Иван испуганно сел на постели.

— Доктор Стравинский, — приветливо сказал бритый и протянул Ивану руку.

— Вот, профессор, — негромко сказал один из молодых и подал бритому лист, уже кругом исписанный. Бритый Стравинский обрадованно и быстро пробежал первую страницу, а молодой заговорил с ним на неизвестном языке, но Иван явно расслышал слово «фурибунда».

Он сильно дрогнул, но удержался и ничего не сказал.

Профессор Стравинский был знаменитостью, но кроме того, по-видимому, большим и симпатичным оригиналом. Вежлив он был беспредельно и, сколько можно понять, за правило взял соглашаться со всеми людьми в мире и все одобрять. Ординатор бормотал и пальцем по листу водил, а Стравинский на все кивал головой с веселыми глазами и говорил: «Славно, славно, так». И еще что-то ему говорили, и опять он бормотал «Славно».

Отбормотавшись, он обратился к Ивану с вопросом:

— Вы — поэт?

— Поэт, — буркнул Иван. — Мне нужно с вами поговорить.

— К вашим услугам, с удовольствием, — ответил Стравинский.

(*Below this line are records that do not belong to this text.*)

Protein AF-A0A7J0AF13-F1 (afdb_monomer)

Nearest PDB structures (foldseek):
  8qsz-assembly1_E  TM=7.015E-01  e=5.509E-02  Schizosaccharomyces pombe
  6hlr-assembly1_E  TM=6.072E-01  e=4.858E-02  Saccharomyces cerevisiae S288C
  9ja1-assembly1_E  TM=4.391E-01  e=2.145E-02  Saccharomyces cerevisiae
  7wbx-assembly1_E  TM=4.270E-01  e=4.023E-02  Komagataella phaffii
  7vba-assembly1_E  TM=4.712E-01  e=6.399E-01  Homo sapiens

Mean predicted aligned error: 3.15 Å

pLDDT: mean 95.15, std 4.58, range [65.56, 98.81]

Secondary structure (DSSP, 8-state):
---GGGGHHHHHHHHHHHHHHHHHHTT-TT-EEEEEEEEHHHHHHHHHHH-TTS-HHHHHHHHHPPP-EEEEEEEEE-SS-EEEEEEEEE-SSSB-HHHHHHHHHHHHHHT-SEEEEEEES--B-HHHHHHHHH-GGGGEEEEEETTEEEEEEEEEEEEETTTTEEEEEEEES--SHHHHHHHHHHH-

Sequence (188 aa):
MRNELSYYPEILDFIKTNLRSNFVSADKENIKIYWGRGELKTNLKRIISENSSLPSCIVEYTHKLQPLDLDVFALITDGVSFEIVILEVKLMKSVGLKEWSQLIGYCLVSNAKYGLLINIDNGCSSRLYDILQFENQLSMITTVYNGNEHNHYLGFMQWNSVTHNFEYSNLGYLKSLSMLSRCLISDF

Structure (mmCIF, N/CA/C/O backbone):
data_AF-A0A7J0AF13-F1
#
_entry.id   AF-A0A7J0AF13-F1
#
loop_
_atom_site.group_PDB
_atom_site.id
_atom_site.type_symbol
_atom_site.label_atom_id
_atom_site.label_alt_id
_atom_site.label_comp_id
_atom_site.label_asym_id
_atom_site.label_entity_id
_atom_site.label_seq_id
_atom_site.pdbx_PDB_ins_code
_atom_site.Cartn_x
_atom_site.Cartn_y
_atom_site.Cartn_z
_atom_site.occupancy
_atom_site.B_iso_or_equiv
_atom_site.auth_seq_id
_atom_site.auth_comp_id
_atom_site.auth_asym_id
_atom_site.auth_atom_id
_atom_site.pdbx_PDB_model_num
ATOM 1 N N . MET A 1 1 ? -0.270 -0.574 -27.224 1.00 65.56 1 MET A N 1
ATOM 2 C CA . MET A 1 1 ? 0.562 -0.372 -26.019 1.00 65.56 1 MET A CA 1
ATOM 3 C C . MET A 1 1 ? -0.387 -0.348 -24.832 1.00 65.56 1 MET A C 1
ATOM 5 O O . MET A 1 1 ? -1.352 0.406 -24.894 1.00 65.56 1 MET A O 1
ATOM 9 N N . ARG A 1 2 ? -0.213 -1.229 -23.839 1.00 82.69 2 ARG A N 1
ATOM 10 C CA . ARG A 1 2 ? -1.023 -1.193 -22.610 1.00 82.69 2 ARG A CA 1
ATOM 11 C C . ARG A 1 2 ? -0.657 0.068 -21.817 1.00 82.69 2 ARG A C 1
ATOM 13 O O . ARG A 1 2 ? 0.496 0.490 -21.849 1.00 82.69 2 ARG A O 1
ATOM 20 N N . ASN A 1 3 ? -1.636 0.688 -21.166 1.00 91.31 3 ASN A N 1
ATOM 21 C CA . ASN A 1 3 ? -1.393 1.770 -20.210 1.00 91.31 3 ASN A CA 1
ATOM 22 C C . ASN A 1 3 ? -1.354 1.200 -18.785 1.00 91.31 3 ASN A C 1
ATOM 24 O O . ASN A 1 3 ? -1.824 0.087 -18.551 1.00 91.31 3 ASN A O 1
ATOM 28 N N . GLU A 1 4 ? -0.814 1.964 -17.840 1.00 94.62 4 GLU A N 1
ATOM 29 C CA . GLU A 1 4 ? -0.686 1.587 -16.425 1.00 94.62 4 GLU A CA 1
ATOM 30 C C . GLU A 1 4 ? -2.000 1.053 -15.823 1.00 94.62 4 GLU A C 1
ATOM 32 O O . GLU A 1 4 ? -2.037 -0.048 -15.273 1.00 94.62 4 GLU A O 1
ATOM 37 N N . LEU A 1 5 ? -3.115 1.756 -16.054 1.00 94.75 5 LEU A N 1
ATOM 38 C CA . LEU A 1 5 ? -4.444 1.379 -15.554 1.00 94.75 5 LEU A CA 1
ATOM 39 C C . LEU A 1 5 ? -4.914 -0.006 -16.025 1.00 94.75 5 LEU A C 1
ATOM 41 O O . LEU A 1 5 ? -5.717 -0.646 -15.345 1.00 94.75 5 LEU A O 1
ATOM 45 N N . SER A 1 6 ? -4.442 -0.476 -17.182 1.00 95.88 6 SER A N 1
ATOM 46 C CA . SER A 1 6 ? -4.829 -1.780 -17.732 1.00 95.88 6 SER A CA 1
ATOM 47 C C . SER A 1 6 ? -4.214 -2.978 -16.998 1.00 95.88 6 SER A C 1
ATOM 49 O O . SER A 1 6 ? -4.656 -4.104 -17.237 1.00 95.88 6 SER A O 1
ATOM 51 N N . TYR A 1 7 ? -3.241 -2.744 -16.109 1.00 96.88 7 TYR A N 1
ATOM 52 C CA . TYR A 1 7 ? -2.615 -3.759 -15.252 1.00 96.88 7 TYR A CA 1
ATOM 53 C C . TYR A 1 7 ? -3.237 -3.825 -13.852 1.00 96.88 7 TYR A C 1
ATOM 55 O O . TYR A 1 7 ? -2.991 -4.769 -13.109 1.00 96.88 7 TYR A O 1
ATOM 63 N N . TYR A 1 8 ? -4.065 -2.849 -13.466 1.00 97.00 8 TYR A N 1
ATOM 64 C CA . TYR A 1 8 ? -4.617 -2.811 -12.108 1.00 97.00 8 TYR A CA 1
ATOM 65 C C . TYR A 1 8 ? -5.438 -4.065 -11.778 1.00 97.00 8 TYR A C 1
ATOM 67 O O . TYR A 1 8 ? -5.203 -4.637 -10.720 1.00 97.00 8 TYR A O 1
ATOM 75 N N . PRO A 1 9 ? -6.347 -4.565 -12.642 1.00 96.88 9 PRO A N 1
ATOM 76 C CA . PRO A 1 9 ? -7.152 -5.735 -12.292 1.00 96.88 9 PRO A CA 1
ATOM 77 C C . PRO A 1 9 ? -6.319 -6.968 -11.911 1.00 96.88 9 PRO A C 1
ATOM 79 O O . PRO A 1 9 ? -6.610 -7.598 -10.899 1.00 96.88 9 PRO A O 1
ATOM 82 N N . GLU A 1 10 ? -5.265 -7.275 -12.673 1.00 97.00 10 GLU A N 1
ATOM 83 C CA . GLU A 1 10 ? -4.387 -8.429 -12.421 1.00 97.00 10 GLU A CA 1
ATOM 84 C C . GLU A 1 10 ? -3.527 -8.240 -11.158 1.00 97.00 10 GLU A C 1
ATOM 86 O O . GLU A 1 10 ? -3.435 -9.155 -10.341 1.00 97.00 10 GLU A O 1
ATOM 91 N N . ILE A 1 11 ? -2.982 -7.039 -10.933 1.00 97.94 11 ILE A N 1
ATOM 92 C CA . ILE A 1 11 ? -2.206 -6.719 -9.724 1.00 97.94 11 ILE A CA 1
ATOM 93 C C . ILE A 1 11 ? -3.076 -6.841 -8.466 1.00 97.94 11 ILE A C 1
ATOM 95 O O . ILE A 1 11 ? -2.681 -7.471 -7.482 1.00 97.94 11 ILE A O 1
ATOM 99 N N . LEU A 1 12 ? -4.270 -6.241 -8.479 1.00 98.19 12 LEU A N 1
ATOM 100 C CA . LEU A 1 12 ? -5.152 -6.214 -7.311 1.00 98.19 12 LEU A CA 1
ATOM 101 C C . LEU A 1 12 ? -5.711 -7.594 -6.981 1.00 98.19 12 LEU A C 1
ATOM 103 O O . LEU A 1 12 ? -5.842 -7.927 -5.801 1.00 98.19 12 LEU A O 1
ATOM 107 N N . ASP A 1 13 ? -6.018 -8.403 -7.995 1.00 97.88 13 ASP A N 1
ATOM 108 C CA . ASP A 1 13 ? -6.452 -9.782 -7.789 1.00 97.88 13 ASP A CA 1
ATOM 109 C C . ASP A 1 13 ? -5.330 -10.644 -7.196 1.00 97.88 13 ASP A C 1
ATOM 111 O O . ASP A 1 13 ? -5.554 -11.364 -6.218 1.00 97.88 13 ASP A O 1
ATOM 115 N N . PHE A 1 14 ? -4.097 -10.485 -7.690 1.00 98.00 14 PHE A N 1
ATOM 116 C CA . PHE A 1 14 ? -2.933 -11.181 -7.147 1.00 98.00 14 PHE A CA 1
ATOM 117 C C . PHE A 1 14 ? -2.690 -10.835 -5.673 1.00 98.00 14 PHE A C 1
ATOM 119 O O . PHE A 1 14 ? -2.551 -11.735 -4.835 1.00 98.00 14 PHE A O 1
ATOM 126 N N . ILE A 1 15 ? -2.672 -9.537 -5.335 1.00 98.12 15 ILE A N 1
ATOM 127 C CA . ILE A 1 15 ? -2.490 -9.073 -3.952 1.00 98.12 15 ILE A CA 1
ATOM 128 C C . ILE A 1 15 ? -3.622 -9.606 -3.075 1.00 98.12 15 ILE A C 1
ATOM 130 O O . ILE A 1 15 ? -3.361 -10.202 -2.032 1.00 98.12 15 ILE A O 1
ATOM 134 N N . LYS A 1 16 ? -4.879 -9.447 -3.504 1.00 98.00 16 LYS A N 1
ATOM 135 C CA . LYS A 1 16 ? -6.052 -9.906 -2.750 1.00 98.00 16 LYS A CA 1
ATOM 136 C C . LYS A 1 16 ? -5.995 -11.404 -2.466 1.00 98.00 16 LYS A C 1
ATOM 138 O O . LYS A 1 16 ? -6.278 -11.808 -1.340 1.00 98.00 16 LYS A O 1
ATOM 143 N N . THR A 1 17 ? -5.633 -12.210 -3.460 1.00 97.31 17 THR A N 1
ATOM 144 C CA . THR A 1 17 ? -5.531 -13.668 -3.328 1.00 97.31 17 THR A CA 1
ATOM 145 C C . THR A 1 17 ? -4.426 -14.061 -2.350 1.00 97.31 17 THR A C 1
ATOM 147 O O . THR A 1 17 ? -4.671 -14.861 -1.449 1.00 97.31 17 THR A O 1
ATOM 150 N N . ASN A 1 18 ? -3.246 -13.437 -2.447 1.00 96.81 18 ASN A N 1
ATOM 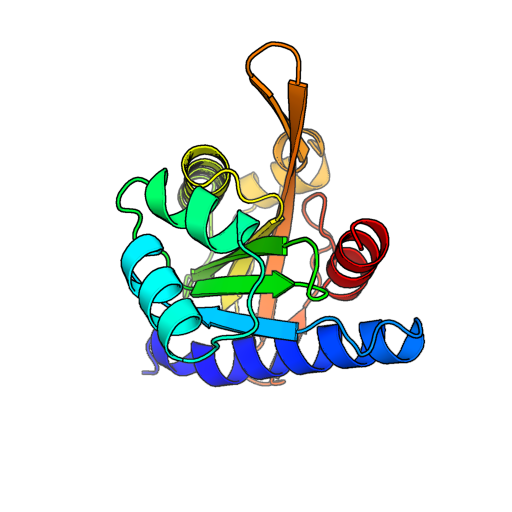151 C CA . ASN A 1 18 ? -2.136 -13.690 -1.524 1.00 96.81 18 ASN A CA 1
ATOM 152 C C . ASN A 1 18 ? -2.479 -13.296 -0.081 1.00 96.81 18 ASN A C 1
ATOM 154 O O . ASN A 1 18 ? -2.287 -14.097 0.834 1.00 96.81 18 ASN A O 1
ATOM 158 N N . LEU A 1 19 ? -3.022 -12.090 0.129 1.00 97.88 19 LEU A N 1
ATOM 159 C CA . LEU A 1 19 ? -3.420 -11.627 1.460 1.00 97.88 19 LEU A CA 1
ATOM 160 C C . LEU A 1 19 ? -4.483 -12.553 2.066 1.00 97.88 19 LEU A C 1
ATOM 162 O O . LEU A 1 19 ? -4.312 -13.025 3.185 1.00 97.88 19 LEU A O 1
ATOM 166 N N . ARG A 1 20 ? -5.539 -12.889 1.310 1.00 97.44 20 ARG A N 1
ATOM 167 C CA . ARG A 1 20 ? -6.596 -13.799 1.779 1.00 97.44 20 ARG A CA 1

— Каким образом, — спросил Иван, — человек мог с Понтием Пилатом разговаривать?

— Современный?

— Ну да, вчера я его видел.

— Пилат... Пилат... Пилат — это при Христе? — спросил ординатора Стравинский.

— Да.

— Надо полагать, — улыбаясь сказал Стравинский, — что он выдумал это.

— Так, — отозвался Иванушка, — а каким образом он заранее все знает?

— А что именно он знал заранее? — ласково спросил Стравинский.

— Вот что: вообразите, Мишу Берлиоза зарезало трамваем. Голову отрезало, а он заранее говорит, что голову отрежет. Это номер первый. Номер второй: это что такое фурибунда? А? — спросил Иван, прищурившись.

— Фурибунда значит — яростная, — очень внимательно слушая Ивана, объяснил Стравинский.

— Это про меня. Так. Ну, так вот, он мне вчера говорит: когда будете в сумасшедшем доме, спросите, что такое фурибунда. А? Это что значит?

— Это вот что значит. Я полагаю, что он заметил в вас какие-либо признаки ярости. Он не врач, этот предсказатель?

— Никакой у меня ярости не было тогда, а врач, уж он такой врач! — выразительно говорил Иван. — Да! — воскликнул он, — а постное масло-то? Говорит: вы не будете на заседании, потому что Аннушка уже разлила масло! Мы удивились. А потом: готово дело! — действительно, Миша поскользнулся на этом самом Аннушкином масле! Откуда же он Аннушку знает?